DATA SHOWN:

+ + +

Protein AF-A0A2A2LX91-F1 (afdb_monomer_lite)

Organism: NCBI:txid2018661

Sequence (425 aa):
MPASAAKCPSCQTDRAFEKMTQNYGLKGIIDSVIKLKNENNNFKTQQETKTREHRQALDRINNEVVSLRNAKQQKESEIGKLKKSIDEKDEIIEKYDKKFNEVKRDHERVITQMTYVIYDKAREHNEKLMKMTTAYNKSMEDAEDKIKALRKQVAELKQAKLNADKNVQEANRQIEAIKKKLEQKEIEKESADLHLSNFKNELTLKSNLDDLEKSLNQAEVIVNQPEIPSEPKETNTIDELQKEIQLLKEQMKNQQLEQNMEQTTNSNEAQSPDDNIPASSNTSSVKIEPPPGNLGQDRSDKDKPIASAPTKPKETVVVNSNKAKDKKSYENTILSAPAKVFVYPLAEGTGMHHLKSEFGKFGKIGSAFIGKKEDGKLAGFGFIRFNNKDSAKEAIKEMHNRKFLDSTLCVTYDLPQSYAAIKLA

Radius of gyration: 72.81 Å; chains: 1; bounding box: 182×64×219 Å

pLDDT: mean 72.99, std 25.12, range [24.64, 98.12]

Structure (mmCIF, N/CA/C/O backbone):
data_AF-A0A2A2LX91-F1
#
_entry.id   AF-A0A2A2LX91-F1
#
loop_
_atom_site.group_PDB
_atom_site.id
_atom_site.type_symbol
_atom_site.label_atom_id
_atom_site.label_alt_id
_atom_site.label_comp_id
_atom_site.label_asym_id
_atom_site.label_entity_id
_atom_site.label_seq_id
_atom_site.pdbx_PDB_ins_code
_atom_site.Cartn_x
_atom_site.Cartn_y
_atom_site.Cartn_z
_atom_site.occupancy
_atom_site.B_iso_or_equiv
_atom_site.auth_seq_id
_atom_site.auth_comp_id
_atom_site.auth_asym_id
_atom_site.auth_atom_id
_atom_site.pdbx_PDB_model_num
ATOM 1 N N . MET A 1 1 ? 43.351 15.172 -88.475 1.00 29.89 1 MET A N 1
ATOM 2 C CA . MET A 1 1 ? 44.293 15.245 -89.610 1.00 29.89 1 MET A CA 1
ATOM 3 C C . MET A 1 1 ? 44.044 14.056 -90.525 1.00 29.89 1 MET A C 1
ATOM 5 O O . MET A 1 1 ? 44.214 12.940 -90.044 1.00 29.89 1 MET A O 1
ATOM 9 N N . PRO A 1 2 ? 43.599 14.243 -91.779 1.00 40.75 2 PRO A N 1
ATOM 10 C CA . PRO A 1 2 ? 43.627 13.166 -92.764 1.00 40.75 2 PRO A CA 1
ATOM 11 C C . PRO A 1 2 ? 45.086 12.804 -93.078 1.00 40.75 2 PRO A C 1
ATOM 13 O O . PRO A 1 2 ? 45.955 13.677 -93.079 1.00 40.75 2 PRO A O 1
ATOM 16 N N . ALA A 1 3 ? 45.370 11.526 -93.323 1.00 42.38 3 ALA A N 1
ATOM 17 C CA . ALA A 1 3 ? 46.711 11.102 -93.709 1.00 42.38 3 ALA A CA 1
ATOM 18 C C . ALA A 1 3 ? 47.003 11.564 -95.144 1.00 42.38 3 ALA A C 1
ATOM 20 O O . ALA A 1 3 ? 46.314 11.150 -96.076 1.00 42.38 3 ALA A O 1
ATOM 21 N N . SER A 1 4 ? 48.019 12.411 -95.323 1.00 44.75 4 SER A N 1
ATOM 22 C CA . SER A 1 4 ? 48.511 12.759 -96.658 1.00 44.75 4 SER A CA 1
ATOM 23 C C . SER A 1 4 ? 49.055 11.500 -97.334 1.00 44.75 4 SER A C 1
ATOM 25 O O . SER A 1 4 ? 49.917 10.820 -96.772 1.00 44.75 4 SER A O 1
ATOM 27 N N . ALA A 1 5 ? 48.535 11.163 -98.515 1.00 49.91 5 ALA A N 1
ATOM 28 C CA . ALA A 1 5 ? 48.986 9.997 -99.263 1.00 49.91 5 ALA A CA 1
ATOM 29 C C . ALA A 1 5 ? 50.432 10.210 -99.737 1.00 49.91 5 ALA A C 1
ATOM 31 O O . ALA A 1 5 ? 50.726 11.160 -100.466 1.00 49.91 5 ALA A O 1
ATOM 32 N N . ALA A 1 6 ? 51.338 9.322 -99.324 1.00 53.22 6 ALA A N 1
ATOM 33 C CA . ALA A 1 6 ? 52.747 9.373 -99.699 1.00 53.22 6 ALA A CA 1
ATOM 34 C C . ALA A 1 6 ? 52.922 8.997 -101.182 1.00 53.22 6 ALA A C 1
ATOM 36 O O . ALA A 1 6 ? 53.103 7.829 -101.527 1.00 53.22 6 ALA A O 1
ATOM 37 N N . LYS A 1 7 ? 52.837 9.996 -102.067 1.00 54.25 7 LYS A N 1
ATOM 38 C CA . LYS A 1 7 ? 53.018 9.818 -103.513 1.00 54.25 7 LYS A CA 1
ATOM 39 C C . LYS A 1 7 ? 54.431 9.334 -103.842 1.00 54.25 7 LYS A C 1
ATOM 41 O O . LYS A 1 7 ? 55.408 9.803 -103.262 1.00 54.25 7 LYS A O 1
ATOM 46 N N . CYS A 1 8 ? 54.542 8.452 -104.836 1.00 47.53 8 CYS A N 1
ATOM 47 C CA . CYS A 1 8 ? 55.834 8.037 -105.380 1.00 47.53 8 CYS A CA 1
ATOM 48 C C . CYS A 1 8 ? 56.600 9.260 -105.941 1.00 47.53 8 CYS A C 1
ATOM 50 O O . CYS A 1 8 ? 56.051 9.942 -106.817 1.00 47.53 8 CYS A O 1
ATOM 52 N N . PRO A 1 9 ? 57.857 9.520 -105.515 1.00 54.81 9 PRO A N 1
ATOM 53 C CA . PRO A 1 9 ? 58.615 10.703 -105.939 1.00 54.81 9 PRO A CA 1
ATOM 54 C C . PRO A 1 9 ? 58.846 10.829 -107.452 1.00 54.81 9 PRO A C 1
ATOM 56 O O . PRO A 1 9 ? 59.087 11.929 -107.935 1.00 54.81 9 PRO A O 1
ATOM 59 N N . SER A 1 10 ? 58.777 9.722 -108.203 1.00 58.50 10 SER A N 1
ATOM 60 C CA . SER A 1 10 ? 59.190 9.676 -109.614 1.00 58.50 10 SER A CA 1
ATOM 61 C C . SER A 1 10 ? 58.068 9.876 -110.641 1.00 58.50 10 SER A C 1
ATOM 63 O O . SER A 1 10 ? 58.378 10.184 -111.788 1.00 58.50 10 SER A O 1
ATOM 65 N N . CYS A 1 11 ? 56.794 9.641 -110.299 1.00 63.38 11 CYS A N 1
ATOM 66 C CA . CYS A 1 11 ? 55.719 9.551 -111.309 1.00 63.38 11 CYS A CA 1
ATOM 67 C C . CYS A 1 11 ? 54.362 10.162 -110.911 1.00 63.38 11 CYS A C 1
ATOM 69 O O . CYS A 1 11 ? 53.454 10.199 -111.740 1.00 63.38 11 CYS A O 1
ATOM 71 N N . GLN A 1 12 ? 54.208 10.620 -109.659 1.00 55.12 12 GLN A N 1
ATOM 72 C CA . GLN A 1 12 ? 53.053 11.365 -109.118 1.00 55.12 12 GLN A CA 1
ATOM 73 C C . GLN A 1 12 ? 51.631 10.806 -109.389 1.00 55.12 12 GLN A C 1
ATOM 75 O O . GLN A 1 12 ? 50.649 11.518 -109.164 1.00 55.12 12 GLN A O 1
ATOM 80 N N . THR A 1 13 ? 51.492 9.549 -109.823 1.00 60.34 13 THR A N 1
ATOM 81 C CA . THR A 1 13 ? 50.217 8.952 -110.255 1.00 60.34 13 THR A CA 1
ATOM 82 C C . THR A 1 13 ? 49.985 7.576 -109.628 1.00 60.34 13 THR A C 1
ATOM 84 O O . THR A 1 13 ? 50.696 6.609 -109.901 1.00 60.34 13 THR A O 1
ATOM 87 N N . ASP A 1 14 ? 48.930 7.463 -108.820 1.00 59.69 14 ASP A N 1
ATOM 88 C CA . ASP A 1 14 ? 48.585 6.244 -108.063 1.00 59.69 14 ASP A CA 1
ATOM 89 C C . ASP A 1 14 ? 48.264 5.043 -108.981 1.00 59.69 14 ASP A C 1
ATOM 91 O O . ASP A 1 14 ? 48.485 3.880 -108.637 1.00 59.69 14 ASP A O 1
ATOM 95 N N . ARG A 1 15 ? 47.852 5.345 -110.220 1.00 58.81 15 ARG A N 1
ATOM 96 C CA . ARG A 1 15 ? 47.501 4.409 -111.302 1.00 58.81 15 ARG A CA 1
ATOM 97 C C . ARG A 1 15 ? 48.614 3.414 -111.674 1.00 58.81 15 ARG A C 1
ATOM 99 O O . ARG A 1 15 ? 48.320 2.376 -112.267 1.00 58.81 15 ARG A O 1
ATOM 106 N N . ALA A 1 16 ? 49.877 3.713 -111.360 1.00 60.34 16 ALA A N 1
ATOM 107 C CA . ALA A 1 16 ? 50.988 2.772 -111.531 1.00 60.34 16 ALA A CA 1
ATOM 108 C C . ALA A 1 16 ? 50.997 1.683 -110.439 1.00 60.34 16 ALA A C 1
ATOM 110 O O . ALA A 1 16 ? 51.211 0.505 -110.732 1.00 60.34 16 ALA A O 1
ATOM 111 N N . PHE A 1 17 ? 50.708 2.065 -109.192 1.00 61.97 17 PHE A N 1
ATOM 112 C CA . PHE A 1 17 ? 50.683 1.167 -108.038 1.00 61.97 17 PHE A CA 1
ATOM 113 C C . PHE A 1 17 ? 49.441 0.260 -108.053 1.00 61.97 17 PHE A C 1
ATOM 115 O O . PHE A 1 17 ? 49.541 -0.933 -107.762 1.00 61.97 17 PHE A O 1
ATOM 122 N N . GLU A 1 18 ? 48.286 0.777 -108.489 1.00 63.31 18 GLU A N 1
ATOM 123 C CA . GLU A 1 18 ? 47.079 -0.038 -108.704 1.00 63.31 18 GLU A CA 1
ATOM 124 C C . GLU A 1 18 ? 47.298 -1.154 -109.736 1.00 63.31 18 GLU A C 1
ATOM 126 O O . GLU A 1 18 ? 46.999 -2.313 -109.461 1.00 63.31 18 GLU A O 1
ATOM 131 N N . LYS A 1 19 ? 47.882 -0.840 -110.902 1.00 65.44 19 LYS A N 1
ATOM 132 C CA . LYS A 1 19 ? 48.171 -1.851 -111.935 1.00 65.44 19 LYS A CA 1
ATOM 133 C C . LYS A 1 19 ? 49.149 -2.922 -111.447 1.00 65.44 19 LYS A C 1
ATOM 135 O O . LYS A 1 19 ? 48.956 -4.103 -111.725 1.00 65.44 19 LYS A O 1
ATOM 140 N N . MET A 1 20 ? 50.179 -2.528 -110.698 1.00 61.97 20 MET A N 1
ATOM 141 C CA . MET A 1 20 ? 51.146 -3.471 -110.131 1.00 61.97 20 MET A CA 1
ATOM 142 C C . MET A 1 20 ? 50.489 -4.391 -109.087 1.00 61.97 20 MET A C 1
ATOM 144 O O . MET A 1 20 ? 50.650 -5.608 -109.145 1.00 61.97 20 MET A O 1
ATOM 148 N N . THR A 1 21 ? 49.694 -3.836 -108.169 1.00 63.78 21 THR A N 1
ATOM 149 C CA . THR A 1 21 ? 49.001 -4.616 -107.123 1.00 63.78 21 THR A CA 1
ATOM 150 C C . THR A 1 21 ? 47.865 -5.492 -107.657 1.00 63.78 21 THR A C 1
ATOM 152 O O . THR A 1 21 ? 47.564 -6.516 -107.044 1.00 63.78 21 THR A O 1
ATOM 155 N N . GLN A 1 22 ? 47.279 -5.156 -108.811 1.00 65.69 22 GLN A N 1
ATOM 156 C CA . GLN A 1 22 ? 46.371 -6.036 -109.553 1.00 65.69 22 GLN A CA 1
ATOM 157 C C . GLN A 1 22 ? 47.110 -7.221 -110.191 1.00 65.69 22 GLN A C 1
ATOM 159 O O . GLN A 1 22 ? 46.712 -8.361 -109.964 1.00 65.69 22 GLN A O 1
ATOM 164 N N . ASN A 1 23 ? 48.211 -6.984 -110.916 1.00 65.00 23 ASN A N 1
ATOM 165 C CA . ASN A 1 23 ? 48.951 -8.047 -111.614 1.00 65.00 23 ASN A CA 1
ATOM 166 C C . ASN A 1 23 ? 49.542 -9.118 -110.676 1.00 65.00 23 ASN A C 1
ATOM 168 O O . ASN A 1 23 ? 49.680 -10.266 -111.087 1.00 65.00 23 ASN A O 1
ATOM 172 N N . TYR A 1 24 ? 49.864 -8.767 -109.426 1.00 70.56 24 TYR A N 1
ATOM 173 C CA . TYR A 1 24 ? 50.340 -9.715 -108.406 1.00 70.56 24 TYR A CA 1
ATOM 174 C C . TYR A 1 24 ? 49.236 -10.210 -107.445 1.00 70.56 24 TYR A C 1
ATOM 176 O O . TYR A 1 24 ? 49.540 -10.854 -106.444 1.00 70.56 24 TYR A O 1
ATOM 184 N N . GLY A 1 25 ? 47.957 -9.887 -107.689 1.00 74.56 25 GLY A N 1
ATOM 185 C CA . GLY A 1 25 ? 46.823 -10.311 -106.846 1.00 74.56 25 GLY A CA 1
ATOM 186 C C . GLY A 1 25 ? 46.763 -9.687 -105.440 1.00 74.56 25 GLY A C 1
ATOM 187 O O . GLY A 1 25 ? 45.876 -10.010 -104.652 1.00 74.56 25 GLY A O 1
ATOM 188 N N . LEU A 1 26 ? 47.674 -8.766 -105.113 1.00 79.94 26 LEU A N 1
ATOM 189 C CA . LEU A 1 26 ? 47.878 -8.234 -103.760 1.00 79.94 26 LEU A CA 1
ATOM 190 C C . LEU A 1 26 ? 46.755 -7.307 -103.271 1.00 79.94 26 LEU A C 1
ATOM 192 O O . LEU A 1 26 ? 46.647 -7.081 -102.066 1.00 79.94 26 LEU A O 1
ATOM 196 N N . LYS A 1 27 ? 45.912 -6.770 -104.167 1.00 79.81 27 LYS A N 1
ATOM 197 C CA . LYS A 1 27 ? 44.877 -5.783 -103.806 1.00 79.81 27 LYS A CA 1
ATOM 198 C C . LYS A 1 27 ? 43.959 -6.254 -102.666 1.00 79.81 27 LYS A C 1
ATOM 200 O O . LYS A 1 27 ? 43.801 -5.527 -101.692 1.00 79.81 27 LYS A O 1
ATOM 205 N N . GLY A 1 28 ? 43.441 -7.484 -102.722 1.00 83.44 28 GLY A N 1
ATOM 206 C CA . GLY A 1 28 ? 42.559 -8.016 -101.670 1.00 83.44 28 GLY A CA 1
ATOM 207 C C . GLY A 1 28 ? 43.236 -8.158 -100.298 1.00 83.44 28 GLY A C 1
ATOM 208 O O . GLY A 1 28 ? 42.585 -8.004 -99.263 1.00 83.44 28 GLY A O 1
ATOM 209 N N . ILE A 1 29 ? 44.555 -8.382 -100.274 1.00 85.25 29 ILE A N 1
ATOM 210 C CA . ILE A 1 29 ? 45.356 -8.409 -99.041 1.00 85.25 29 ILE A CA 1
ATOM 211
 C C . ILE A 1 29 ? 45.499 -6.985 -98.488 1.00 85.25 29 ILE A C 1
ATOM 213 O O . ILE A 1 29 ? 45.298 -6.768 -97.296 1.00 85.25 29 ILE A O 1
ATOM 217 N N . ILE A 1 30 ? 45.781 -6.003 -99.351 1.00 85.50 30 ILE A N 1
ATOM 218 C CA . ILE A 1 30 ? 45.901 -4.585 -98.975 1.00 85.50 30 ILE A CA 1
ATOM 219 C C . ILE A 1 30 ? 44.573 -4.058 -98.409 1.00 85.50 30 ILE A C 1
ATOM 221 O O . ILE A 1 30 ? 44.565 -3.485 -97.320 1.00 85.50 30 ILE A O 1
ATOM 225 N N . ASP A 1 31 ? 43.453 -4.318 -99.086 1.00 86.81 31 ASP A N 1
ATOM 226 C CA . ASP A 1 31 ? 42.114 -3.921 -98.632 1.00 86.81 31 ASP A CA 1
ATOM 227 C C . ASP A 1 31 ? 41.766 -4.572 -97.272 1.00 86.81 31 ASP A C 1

+ + +

TASK INSTRUCTIONS:
In the entries above, the lines from the one bearing "ATOM 18 C C" up to and including the one bearing "ATOM 29 C C" should be transcribed exactly; no other line is wanted.

SOLUTION BELOW:
ATOM 18 C C . ALA A 1 3 ? 47.003 11.564 -95.144 1.00 42.38 3 ALA A C 1
ATOM 20 O O . ALA A 1 3 ? 46.314 11.150 -96.076 1.00 42.38 3 ALA A O 1
ATOM 21 N N . SER A 1 4 ? 48.019 12.411 -95.323 1.00 44.75 4 SER A N 1
ATOM 22 C CA . SER A 1 4 ? 48.511 12.759 -96.658 1.00 44.75 4 SER A CA 1
ATOM 23 C C . SER A 1 4 ? 49.055 11.500 -97.334 1.00 44.75 4 SER A C 1
ATOM 25 O O . SER A 1 4 ? 49.917 10.820 -96.772 1.00 44.75 4 SER A O 1
ATOM 27 N N . ALA A 1 5 ? 48.535 11.163 -98.515 1.00 49.91 5 ALA A N 1
ATOM 28 C CA . ALA A 1 5 ? 48.986 9.997 -99.263 1.00 49.91 5 ALA A CA 1
ATOM 29 C C . ALA A 1 5 ? 50.432 10.210 -99.737 1.00 49.91 5 ALA A C 1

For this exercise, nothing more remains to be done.